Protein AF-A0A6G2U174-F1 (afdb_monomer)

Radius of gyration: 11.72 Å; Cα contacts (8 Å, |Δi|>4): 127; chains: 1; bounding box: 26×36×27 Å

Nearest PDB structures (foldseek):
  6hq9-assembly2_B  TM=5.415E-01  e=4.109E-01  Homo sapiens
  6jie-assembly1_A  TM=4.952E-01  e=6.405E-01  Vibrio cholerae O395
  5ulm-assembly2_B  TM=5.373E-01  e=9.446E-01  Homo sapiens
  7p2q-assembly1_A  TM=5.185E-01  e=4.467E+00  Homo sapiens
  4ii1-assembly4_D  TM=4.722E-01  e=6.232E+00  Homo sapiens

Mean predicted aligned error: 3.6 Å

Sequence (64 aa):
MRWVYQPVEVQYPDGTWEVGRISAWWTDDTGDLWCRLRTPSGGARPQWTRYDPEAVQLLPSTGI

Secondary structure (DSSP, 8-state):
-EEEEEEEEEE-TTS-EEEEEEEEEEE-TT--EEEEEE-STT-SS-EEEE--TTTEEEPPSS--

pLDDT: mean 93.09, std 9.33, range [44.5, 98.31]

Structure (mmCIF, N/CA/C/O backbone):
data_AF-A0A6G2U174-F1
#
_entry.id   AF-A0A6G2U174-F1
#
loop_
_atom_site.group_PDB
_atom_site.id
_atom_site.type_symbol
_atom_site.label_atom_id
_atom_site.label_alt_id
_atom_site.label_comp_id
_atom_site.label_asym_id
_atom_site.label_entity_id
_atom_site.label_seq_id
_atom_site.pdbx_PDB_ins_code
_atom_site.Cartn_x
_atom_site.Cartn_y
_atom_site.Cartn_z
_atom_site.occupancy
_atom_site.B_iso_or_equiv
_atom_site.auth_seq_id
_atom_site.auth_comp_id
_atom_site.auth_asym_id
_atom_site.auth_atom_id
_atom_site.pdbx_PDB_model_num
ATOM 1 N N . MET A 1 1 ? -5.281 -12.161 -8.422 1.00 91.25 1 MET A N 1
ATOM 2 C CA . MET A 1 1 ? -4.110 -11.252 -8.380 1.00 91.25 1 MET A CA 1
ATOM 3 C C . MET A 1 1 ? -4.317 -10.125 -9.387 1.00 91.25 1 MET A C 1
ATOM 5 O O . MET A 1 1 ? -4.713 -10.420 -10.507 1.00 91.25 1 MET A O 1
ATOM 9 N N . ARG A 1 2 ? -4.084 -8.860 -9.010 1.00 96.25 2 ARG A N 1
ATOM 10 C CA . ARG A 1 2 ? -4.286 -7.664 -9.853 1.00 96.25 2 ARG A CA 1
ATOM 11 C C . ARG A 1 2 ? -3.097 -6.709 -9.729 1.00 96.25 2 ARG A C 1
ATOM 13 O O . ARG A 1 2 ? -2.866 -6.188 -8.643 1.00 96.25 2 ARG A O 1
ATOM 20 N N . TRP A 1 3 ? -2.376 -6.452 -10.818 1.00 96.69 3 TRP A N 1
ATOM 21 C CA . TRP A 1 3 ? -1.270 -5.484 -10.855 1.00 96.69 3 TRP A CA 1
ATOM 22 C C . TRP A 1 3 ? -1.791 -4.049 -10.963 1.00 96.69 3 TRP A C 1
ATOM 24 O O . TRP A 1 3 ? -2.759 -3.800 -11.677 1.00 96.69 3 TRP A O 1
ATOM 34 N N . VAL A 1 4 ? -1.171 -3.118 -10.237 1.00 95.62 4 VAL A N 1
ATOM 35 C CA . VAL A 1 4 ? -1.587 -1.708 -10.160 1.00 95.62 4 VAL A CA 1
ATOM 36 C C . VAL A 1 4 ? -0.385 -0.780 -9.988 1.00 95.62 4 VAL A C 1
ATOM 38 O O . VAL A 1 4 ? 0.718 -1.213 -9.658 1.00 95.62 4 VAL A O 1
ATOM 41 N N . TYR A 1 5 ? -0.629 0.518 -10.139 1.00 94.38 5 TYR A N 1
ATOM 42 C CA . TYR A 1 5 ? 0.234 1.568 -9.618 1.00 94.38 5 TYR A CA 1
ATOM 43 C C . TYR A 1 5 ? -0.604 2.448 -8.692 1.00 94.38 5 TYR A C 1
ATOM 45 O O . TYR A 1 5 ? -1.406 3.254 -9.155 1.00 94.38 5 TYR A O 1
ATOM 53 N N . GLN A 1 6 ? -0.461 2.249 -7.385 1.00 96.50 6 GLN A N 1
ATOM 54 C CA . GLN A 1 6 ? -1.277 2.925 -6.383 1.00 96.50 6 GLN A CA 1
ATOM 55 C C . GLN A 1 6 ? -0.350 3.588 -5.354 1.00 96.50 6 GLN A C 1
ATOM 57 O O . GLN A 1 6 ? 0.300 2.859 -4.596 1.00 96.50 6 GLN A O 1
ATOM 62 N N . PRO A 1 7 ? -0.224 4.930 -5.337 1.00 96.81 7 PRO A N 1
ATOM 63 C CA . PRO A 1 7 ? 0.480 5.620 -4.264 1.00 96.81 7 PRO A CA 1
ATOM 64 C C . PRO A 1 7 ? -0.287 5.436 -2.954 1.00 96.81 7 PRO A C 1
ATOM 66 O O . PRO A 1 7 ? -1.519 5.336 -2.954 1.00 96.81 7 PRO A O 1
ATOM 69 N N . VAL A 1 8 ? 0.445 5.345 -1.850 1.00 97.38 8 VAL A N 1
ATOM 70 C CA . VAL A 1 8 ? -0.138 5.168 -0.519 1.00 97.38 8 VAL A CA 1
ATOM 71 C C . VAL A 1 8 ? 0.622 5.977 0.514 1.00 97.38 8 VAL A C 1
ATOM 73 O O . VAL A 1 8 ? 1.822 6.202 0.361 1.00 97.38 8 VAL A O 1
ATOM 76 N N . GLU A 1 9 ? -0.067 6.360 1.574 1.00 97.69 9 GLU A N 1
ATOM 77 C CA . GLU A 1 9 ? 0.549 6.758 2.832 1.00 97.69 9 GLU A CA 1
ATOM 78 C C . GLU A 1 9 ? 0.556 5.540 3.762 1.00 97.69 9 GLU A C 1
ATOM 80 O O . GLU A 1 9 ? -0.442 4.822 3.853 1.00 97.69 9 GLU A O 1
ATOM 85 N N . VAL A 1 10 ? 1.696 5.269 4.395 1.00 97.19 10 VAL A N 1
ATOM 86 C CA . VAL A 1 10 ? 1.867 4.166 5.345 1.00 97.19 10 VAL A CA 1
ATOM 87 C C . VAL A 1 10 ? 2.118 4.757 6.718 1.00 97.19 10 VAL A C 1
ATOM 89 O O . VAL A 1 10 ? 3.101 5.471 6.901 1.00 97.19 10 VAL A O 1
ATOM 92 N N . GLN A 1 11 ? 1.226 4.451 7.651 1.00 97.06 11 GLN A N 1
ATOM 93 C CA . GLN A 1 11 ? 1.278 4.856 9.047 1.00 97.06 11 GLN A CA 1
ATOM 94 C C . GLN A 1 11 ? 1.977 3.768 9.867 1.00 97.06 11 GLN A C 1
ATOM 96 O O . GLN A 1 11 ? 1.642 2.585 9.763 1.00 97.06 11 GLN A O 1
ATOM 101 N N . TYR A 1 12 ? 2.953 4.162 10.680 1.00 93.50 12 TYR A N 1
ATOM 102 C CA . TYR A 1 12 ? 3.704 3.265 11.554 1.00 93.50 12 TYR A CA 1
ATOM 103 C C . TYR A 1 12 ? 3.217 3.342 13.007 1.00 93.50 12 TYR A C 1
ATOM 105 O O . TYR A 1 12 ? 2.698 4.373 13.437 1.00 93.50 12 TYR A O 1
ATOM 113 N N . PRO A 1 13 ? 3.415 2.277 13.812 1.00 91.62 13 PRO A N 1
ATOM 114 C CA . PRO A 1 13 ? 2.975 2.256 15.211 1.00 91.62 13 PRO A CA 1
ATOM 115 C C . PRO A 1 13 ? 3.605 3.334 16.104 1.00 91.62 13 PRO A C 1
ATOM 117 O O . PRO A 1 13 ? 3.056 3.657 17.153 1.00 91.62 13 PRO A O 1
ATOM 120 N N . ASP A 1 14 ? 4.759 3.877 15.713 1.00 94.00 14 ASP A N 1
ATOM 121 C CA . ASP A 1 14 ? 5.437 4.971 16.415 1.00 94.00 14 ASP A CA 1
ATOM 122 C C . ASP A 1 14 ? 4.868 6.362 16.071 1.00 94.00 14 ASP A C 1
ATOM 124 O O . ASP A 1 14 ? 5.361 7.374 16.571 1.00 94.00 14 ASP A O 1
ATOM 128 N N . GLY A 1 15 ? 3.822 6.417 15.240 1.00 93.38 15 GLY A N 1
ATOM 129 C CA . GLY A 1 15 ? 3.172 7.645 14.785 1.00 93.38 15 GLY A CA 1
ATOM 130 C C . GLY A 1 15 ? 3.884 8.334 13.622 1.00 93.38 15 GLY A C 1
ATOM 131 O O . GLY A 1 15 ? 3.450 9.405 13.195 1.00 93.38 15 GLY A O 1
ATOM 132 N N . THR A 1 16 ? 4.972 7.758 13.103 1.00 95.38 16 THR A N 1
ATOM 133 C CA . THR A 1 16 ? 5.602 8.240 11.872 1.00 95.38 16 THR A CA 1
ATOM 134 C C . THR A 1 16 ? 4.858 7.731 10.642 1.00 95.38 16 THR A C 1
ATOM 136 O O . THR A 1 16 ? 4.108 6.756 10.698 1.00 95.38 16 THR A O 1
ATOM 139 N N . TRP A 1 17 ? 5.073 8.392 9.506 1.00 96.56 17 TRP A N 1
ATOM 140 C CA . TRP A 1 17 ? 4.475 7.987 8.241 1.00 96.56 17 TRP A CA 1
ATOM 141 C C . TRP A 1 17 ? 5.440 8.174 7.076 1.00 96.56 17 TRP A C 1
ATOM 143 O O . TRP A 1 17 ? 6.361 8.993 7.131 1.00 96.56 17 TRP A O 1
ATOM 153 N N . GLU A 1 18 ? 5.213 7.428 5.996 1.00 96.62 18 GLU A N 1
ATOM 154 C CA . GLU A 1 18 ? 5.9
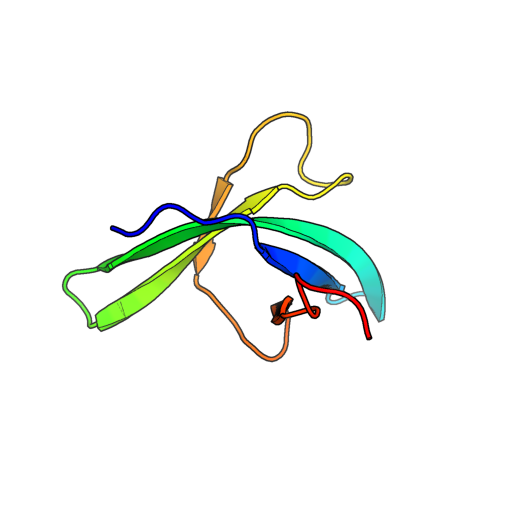27 7.641 4.738 1.00 96.62 18 GLU A CA 1
ATOM 155 C C . GLU A 1 18 ? 5.077 7.332 3.501 1.00 96.62 18 GLU A C 1
ATOM 157 O O . GLU A 1 18 ? 4.094 6.591 3.551 1.00 96.62 18 GLU A O 1
ATOM 162 N N . VAL A 1 19 ? 5.487 7.883 2.354 1.00 96.31 19 VAL A N 1
ATOM 163 C CA . VAL A 1 19 ? 4.852 7.586 1.065 1.00 96.31 19 VAL A CA 1
ATOM 164 C C . VAL A 1 19 ? 5.416 6.292 0.494 1.00 96.31 19 VAL A C 1
ATOM 166 O O . VAL A 1 19 ? 6.612 6.163 0.218 1.00 96.31 19 VAL A O 1
ATOM 169 N N . GLY A 1 20 ? 4.522 5.339 0.265 1.00 96.00 20 GLY A N 1
ATOM 170 C CA . GLY A 1 20 ? 4.806 4.069 -0.377 1.00 96.00 20 GLY A CA 1
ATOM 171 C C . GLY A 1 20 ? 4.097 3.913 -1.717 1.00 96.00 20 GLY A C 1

----------

### REQUIRED WORK
From the first line of the data above through the line containing "ATOM 5 O O .", set each line down again exactly; include both ends and omit everything else.

### RESPONSE TO THIS EXERCISE
Protein AF-A0A6G2U174-F1 (afdb_monomer)

Radius of gyration: 11.72 Å; Cα contacts (8 Å, |Δi|>4): 127; chains: 1; bounding box: 26×36×27 Å

Nearest PDB structures (foldseek):
  6hq9-assembly2_B  TM=5.415E-01  e=4.109E-01  Homo sapiens
  6jie-assembly1_A  TM=4.952E-01  e=6.405E-01  Vibrio cholerae O395
  5ulm-assembly2_B  TM=5.373E-01  e=9.446E-01  Homo sapiens
  7p2q-assembly1_A  TM=5.185E-01  e=4.467E+00  Homo sapiens
  4ii1-assembly4_D  TM=4.722E-01  e=6.232E+00  Homo sapiens

Mean predicted aligned error: 3.6 Å

Sequence (64 aa):
MRWVYQPVEVQYPDGTWEVGRISAWWTDDTGDLWCRLRTPSGGARPQWTRYDPEAVQLLPSTGI

Secondary structure (DSSP, 8-state):
-EEEEEEEEEE-TTS-EEEEEEEEEEE-TT--EEEEEE-STT-SS-EEEE--TTTEEEPPSS--

pLDDT: mean 93.09, std 9.33, range [44.5, 98.31]

Structure (mmCIF, N/CA/C/O backbone):
data_AF-A0A6G2U174-F1
#
_entry.id   AF-A0A6G2U174-F1
#
loop_
_atom_site.group_PDB
_atom_site.id
_atom_site.type_symbol
_atom_site.label_atom_id
_atom_site.label_alt_id
_atom_site.label_comp_id
_atom_site.label_asym_id
_atom_site.label_entity_id
_atom_site.label_seq_id
_atom_site.pdbx_PDB_ins_code
_atom_site.Cartn_x
_atom_site.Cartn_y
_atom_site.Cartn_z
_atom_site.occupancy
_atom_site.B_iso_or_equiv
_atom_site.auth_seq_id
_atom_site.auth_comp_id
_atom_site.auth_asym_id
_atom_site.auth_atom_id
_atom_site.pdbx_PDB_model_num
ATOM 1 N N . MET A 1 1 ? -5.281 -12.161 -8.422 1.00 91.25 1 MET A N 1
ATOM 2 C CA . MET A 1 1 ? -4.110 -11.252 -8.380 1.00 91.25 1 MET A CA 1
ATOM 3 C C . MET A 1 1 ? -4.317 -10.125 -9.387 1.00 91.25 1 MET A C 1
ATOM 5 O O . MET A 1 1 ? -4.713 -10.420 -10.507 1.00 91.25 1 MET A O 1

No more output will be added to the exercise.